Collected data entries
- - - - - - -
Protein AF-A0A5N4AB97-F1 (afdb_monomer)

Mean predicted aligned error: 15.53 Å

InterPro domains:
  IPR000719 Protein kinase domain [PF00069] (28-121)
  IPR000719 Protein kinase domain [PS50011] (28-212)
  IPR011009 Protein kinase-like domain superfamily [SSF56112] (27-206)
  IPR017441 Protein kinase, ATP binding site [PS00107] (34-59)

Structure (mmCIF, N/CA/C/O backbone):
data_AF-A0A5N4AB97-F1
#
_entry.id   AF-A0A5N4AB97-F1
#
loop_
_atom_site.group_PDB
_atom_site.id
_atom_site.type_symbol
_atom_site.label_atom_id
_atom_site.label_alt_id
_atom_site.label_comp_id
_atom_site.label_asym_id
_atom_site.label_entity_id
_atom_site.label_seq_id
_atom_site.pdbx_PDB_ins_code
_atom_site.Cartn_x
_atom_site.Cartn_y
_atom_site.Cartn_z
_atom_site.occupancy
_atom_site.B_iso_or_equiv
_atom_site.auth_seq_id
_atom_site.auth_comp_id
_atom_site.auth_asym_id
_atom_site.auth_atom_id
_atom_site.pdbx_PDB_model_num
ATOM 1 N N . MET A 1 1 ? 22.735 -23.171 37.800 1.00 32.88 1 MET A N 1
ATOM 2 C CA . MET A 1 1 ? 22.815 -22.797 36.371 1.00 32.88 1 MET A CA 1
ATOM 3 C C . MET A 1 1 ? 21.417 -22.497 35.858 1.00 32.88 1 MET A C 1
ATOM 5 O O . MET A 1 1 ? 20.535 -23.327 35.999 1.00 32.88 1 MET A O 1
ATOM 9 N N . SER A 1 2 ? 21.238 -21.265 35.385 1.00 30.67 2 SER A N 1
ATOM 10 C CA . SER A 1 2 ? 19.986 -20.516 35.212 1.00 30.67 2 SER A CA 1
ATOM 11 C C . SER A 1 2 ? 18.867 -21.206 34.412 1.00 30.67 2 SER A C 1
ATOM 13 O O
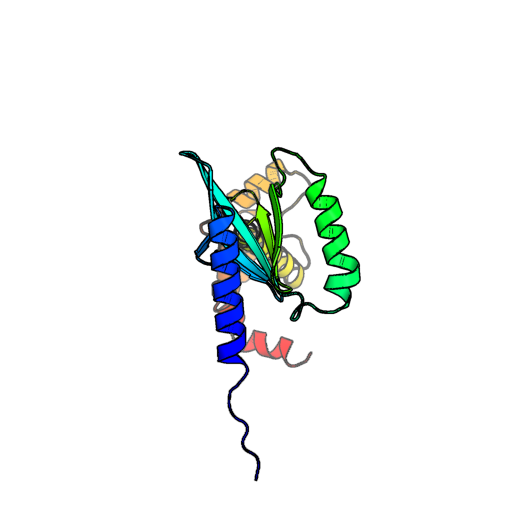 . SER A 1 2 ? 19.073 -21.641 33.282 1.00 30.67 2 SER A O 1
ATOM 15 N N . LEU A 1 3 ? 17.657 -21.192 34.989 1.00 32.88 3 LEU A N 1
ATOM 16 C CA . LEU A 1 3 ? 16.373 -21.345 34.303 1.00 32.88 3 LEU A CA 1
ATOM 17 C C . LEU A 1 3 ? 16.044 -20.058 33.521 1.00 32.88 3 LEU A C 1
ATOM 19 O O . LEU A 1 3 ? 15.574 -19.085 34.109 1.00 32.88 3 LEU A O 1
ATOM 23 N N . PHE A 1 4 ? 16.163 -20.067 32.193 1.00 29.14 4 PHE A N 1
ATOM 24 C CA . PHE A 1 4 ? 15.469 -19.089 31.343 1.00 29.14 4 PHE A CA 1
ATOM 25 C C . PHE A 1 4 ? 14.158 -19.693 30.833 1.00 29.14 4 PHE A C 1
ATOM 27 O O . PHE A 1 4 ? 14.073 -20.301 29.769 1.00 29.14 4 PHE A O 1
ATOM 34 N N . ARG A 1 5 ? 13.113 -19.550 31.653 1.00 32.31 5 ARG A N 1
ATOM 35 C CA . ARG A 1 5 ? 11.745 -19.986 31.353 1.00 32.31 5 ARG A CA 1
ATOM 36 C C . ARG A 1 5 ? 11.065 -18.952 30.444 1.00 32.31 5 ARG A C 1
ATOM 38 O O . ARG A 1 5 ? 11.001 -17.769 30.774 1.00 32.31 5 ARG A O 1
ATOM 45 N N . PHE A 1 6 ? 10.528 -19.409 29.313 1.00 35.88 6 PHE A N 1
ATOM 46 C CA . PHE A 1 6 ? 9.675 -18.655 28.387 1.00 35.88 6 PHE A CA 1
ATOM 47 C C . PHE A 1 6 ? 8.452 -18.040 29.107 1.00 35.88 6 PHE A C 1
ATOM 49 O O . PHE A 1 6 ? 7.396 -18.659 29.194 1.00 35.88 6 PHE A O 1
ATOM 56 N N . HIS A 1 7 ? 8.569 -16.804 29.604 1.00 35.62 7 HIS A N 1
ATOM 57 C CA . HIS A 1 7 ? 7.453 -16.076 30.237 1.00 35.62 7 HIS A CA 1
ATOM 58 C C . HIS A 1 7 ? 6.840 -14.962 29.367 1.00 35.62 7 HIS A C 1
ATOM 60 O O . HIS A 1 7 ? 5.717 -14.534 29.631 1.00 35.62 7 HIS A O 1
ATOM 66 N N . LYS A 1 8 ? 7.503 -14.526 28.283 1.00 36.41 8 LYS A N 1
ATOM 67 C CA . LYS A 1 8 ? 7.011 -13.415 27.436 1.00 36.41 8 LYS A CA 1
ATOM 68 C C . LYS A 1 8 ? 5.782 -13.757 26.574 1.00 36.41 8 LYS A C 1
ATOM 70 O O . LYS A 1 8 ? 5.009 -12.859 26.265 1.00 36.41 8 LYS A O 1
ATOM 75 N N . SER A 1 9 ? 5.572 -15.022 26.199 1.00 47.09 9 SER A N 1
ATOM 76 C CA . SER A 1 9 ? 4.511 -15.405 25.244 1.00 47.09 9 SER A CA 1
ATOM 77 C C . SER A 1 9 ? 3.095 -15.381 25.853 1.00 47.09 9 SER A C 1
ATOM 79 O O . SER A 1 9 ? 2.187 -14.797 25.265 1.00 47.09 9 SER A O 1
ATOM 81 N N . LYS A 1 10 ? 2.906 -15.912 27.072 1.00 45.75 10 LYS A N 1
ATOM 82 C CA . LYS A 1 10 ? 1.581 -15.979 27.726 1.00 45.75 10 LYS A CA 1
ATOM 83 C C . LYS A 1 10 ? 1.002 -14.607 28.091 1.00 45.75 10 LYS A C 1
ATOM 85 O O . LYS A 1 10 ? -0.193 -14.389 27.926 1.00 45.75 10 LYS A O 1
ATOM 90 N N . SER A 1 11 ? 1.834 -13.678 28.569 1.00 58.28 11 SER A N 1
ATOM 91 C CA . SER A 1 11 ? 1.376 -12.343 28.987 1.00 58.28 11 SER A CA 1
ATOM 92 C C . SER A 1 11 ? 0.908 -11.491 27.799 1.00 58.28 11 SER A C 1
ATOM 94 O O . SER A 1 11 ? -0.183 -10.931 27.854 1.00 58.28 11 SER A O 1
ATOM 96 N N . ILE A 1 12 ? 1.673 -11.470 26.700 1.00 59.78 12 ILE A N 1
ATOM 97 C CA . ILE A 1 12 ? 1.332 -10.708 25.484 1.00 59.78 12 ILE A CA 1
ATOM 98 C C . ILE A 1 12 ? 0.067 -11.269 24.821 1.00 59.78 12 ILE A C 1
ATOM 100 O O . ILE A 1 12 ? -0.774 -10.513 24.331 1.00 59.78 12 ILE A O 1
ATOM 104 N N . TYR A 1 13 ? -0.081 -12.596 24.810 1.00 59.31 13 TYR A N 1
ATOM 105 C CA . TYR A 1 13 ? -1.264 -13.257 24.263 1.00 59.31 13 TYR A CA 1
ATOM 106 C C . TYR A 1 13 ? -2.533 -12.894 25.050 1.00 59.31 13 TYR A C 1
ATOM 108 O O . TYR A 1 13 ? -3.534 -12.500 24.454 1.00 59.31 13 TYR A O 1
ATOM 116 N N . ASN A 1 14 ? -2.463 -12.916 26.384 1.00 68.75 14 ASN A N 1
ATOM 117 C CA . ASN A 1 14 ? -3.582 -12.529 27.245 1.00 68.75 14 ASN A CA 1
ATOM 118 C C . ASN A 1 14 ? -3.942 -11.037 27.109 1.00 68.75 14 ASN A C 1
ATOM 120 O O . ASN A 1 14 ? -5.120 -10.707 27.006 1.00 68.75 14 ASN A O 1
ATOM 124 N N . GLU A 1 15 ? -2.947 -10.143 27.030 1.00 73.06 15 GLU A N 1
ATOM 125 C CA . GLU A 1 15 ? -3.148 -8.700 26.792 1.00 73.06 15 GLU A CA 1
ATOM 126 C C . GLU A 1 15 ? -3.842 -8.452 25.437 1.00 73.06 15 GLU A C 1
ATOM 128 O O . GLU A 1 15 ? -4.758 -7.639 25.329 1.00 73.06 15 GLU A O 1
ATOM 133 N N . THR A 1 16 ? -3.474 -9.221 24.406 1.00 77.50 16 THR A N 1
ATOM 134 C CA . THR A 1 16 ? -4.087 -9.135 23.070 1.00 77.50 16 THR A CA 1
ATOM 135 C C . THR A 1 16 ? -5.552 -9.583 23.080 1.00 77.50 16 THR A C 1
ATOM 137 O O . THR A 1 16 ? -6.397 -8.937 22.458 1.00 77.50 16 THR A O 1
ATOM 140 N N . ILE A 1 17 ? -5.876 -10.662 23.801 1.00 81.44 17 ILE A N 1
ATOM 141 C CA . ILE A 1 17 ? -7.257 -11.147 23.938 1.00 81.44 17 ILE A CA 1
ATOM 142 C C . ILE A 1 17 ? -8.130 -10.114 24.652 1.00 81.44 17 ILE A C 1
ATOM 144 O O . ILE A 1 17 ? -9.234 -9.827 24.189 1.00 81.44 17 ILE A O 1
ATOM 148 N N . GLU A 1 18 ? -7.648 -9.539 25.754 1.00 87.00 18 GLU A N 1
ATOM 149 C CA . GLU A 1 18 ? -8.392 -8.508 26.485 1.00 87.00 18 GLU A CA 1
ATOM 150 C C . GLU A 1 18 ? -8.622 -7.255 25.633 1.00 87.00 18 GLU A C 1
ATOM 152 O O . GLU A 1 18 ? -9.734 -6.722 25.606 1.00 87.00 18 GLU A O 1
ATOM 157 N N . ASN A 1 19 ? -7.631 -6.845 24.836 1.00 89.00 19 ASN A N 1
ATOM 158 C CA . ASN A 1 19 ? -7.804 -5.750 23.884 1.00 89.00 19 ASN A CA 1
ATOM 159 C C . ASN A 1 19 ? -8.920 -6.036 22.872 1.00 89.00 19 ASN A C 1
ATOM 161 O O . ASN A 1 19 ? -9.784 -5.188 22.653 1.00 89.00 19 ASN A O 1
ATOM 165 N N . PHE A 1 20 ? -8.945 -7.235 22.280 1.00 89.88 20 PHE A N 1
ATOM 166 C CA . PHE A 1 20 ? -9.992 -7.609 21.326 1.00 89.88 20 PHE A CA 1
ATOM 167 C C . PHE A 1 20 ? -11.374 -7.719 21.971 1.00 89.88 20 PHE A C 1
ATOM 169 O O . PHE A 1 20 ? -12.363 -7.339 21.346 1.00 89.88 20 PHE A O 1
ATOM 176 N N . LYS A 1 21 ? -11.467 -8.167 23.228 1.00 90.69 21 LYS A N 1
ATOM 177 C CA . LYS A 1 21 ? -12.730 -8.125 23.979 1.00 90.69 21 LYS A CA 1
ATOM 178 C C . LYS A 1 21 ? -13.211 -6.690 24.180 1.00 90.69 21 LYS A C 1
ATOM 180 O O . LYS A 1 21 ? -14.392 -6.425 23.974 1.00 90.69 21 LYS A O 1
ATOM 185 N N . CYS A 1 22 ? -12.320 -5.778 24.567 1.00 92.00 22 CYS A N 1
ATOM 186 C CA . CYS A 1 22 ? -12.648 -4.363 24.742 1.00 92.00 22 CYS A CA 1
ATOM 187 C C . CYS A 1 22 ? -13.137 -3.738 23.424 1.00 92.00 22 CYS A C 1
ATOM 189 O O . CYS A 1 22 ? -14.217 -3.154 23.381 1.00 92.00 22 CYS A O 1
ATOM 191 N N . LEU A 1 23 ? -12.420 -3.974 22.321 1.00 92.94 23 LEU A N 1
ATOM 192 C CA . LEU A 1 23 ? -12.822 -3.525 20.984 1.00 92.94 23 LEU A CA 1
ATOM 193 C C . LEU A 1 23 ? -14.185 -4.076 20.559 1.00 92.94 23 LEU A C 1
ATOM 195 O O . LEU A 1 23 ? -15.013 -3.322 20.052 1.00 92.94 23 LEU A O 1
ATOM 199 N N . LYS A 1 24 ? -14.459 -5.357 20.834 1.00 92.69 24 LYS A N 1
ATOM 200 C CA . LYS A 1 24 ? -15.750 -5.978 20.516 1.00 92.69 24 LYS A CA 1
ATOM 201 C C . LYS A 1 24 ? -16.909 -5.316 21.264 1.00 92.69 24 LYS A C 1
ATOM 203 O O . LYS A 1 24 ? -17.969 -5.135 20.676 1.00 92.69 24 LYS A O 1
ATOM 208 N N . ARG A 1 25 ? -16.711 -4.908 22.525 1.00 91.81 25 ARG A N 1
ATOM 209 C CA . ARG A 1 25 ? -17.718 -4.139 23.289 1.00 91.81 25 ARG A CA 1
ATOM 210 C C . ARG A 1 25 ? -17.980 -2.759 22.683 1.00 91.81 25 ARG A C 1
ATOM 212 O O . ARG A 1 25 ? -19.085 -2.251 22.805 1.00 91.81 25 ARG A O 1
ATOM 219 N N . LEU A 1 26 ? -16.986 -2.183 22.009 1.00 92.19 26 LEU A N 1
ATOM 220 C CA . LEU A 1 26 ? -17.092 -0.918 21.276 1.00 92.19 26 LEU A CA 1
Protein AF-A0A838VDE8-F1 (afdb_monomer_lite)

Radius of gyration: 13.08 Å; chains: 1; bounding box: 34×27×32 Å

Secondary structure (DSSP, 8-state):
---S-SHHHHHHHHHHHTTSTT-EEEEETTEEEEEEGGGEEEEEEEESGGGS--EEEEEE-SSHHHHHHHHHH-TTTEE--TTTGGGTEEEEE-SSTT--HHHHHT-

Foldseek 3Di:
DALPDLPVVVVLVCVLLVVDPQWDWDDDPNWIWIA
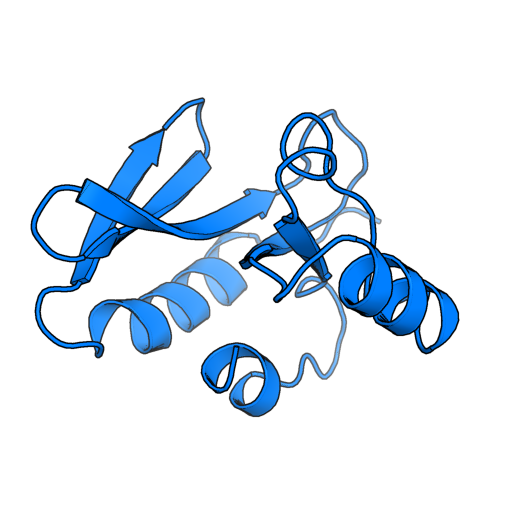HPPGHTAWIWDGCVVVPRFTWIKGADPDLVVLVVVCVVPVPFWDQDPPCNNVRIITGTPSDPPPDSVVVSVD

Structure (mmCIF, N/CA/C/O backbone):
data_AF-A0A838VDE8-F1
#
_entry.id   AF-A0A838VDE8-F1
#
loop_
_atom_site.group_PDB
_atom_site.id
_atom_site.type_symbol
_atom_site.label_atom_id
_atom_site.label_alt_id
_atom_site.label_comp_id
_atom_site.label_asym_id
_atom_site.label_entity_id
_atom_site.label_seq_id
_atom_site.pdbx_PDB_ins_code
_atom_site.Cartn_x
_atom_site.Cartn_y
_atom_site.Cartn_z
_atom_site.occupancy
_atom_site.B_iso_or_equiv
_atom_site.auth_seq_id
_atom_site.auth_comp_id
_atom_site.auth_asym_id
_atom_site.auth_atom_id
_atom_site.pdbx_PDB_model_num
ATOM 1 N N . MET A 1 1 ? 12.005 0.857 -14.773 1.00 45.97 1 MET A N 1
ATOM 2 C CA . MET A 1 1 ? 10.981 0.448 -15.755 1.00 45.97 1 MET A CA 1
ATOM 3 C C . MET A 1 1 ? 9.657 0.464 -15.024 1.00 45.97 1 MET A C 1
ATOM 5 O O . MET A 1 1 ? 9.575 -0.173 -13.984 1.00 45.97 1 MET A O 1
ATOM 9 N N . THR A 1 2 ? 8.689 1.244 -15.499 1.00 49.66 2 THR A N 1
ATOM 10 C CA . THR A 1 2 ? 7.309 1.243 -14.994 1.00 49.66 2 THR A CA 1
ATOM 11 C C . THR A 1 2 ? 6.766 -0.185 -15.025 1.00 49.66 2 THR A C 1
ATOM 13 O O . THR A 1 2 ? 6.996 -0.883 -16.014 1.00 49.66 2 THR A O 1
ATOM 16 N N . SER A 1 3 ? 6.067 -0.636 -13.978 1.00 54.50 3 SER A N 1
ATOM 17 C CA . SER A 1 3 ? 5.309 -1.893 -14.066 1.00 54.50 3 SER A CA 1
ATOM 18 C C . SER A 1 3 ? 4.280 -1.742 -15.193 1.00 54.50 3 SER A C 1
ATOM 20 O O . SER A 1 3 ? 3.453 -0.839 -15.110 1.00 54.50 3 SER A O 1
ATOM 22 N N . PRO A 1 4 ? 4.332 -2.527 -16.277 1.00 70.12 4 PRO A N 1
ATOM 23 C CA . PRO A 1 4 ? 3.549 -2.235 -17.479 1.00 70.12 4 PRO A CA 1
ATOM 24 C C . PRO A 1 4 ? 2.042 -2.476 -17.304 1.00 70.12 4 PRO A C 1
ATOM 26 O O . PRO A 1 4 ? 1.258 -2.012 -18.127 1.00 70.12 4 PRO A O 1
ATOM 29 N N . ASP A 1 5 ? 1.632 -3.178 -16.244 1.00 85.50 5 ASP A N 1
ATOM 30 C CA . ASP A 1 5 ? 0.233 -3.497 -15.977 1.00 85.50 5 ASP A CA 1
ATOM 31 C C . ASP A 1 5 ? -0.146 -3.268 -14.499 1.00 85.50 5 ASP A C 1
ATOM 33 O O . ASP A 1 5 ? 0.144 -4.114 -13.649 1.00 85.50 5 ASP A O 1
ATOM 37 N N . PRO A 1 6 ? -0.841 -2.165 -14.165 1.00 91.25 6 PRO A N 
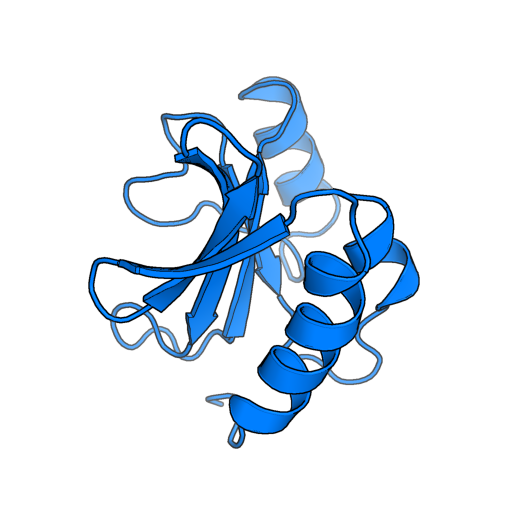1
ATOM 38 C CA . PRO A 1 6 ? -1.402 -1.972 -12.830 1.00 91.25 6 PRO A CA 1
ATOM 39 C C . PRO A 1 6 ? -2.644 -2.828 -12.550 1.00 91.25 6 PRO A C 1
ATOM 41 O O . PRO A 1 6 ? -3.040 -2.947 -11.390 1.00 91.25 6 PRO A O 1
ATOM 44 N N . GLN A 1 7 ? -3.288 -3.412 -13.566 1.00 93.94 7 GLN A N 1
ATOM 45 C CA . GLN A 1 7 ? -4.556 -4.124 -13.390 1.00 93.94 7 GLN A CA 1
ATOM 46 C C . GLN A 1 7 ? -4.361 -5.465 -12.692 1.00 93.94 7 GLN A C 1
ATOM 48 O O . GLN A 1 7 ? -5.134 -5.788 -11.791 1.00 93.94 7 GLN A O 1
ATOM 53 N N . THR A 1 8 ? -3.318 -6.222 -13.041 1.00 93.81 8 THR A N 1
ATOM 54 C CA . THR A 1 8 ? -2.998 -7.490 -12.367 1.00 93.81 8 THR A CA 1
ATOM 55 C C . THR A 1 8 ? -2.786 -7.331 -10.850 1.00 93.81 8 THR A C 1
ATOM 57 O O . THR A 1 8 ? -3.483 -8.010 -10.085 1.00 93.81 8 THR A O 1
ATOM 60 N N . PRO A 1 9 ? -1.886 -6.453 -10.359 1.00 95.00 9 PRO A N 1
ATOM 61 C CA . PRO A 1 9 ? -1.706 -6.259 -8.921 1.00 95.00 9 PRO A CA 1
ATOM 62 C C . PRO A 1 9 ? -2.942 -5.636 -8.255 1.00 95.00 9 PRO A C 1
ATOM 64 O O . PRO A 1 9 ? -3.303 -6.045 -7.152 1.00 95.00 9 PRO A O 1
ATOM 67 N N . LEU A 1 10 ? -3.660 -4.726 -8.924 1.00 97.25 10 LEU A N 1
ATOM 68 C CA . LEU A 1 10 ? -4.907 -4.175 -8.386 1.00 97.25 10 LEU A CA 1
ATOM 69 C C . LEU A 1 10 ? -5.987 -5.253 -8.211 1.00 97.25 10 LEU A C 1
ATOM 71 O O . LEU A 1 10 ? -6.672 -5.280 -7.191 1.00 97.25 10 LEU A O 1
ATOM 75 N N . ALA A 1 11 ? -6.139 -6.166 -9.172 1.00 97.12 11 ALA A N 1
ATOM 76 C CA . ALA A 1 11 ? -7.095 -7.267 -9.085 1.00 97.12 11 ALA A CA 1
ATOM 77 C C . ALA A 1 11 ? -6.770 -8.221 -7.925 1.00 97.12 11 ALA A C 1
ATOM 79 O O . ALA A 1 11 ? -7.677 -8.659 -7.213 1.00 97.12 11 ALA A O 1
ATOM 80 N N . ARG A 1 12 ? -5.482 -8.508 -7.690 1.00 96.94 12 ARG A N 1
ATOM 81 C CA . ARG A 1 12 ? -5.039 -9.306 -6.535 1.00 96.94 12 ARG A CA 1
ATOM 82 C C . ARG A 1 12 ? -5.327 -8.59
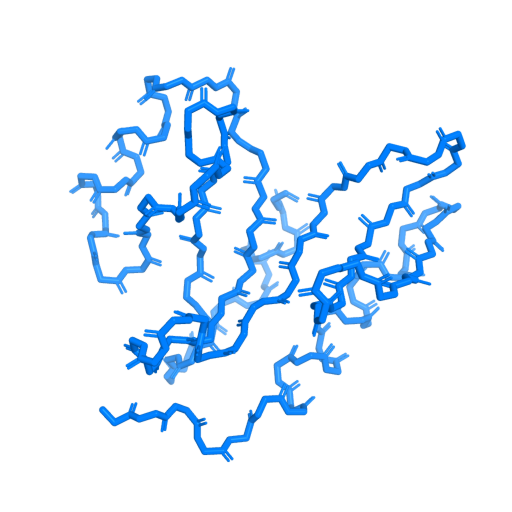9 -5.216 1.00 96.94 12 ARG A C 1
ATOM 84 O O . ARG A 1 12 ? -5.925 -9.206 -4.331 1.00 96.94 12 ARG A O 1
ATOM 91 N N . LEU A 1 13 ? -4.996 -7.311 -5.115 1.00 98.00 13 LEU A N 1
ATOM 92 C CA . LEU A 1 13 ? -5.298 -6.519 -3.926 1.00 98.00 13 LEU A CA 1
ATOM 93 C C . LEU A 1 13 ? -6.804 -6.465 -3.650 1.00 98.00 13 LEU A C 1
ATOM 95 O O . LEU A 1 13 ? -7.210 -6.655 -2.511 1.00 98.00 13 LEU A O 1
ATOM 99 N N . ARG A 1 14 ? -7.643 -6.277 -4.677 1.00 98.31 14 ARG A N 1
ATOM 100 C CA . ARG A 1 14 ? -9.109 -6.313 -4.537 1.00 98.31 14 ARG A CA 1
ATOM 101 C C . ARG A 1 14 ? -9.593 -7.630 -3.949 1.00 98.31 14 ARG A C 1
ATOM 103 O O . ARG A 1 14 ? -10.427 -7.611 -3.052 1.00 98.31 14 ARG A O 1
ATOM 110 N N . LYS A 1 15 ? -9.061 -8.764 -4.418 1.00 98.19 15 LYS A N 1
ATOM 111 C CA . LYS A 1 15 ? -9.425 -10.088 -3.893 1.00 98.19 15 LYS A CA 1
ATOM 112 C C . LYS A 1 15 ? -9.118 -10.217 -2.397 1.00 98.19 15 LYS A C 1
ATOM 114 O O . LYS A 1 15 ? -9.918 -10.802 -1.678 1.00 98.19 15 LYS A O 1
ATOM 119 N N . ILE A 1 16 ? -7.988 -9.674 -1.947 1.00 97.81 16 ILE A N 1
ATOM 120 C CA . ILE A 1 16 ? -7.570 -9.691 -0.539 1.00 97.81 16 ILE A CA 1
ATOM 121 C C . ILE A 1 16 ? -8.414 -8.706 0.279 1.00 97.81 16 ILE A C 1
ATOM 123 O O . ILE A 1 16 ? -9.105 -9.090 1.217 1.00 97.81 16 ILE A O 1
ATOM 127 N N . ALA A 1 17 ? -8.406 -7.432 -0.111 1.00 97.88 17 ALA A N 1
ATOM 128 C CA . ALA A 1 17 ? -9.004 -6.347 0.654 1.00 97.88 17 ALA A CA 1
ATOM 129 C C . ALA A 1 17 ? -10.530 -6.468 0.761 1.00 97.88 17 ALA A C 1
- - - - - - -
§ **Problem description**:
Please transcribe exactly the lines above from the line that has "ATOM 93 C C" up to and including the line that has "ATOM 114 O O"; no other line belongs in the answer.

§ **Solved problem**:
ATOM 93 C C . LEU A 1 13 ? -6.804 -6.465 -3.650 1.00 98.00 13 LEU A C 1
ATOM 95 O O . LEU A 1 13 ? -7.210 -6.655 -2.511 1.00 98.00 13 LEU A O 1
ATOM 99 N N . ARG A 1 14 ? -7.643 -6.277 -4.677 1.00 98.31 14 ARG A N 1
ATOM 100 C CA . ARG A 1 14 ? -9.109 -6.313 -4.537 1.00 98.31 14 ARG A CA 1
ATOM 101 C C . ARG A 1 14 ? -9.593 -7.630 -3.949 1.00 98.31 14 ARG A C 1
ATOM 103 O O . ARG A 1 14 ? -10.427 -7.611 -3.052 1.00 98.31 14 ARG A O 1
ATOM 110 N N . LYS A 1 15 ? -9.061 -8.764 -4.418 1.00 98.19 15 LYS A N 1
ATOM 111 C CA . LYS A 1 15 ? -9.425 -10.088 -3.893 1.00 98.19 15 LYS A CA 1
ATOM 112 C C . LYS A 1 15 ? -9.118 -10.217 -2.397 1.00 98.19 15 LYS A C 1
ATOM 114 O O . LYS A 1 15 ? -9.918 -10.802 -1.678 1.00 98.19 15 LYS A O 1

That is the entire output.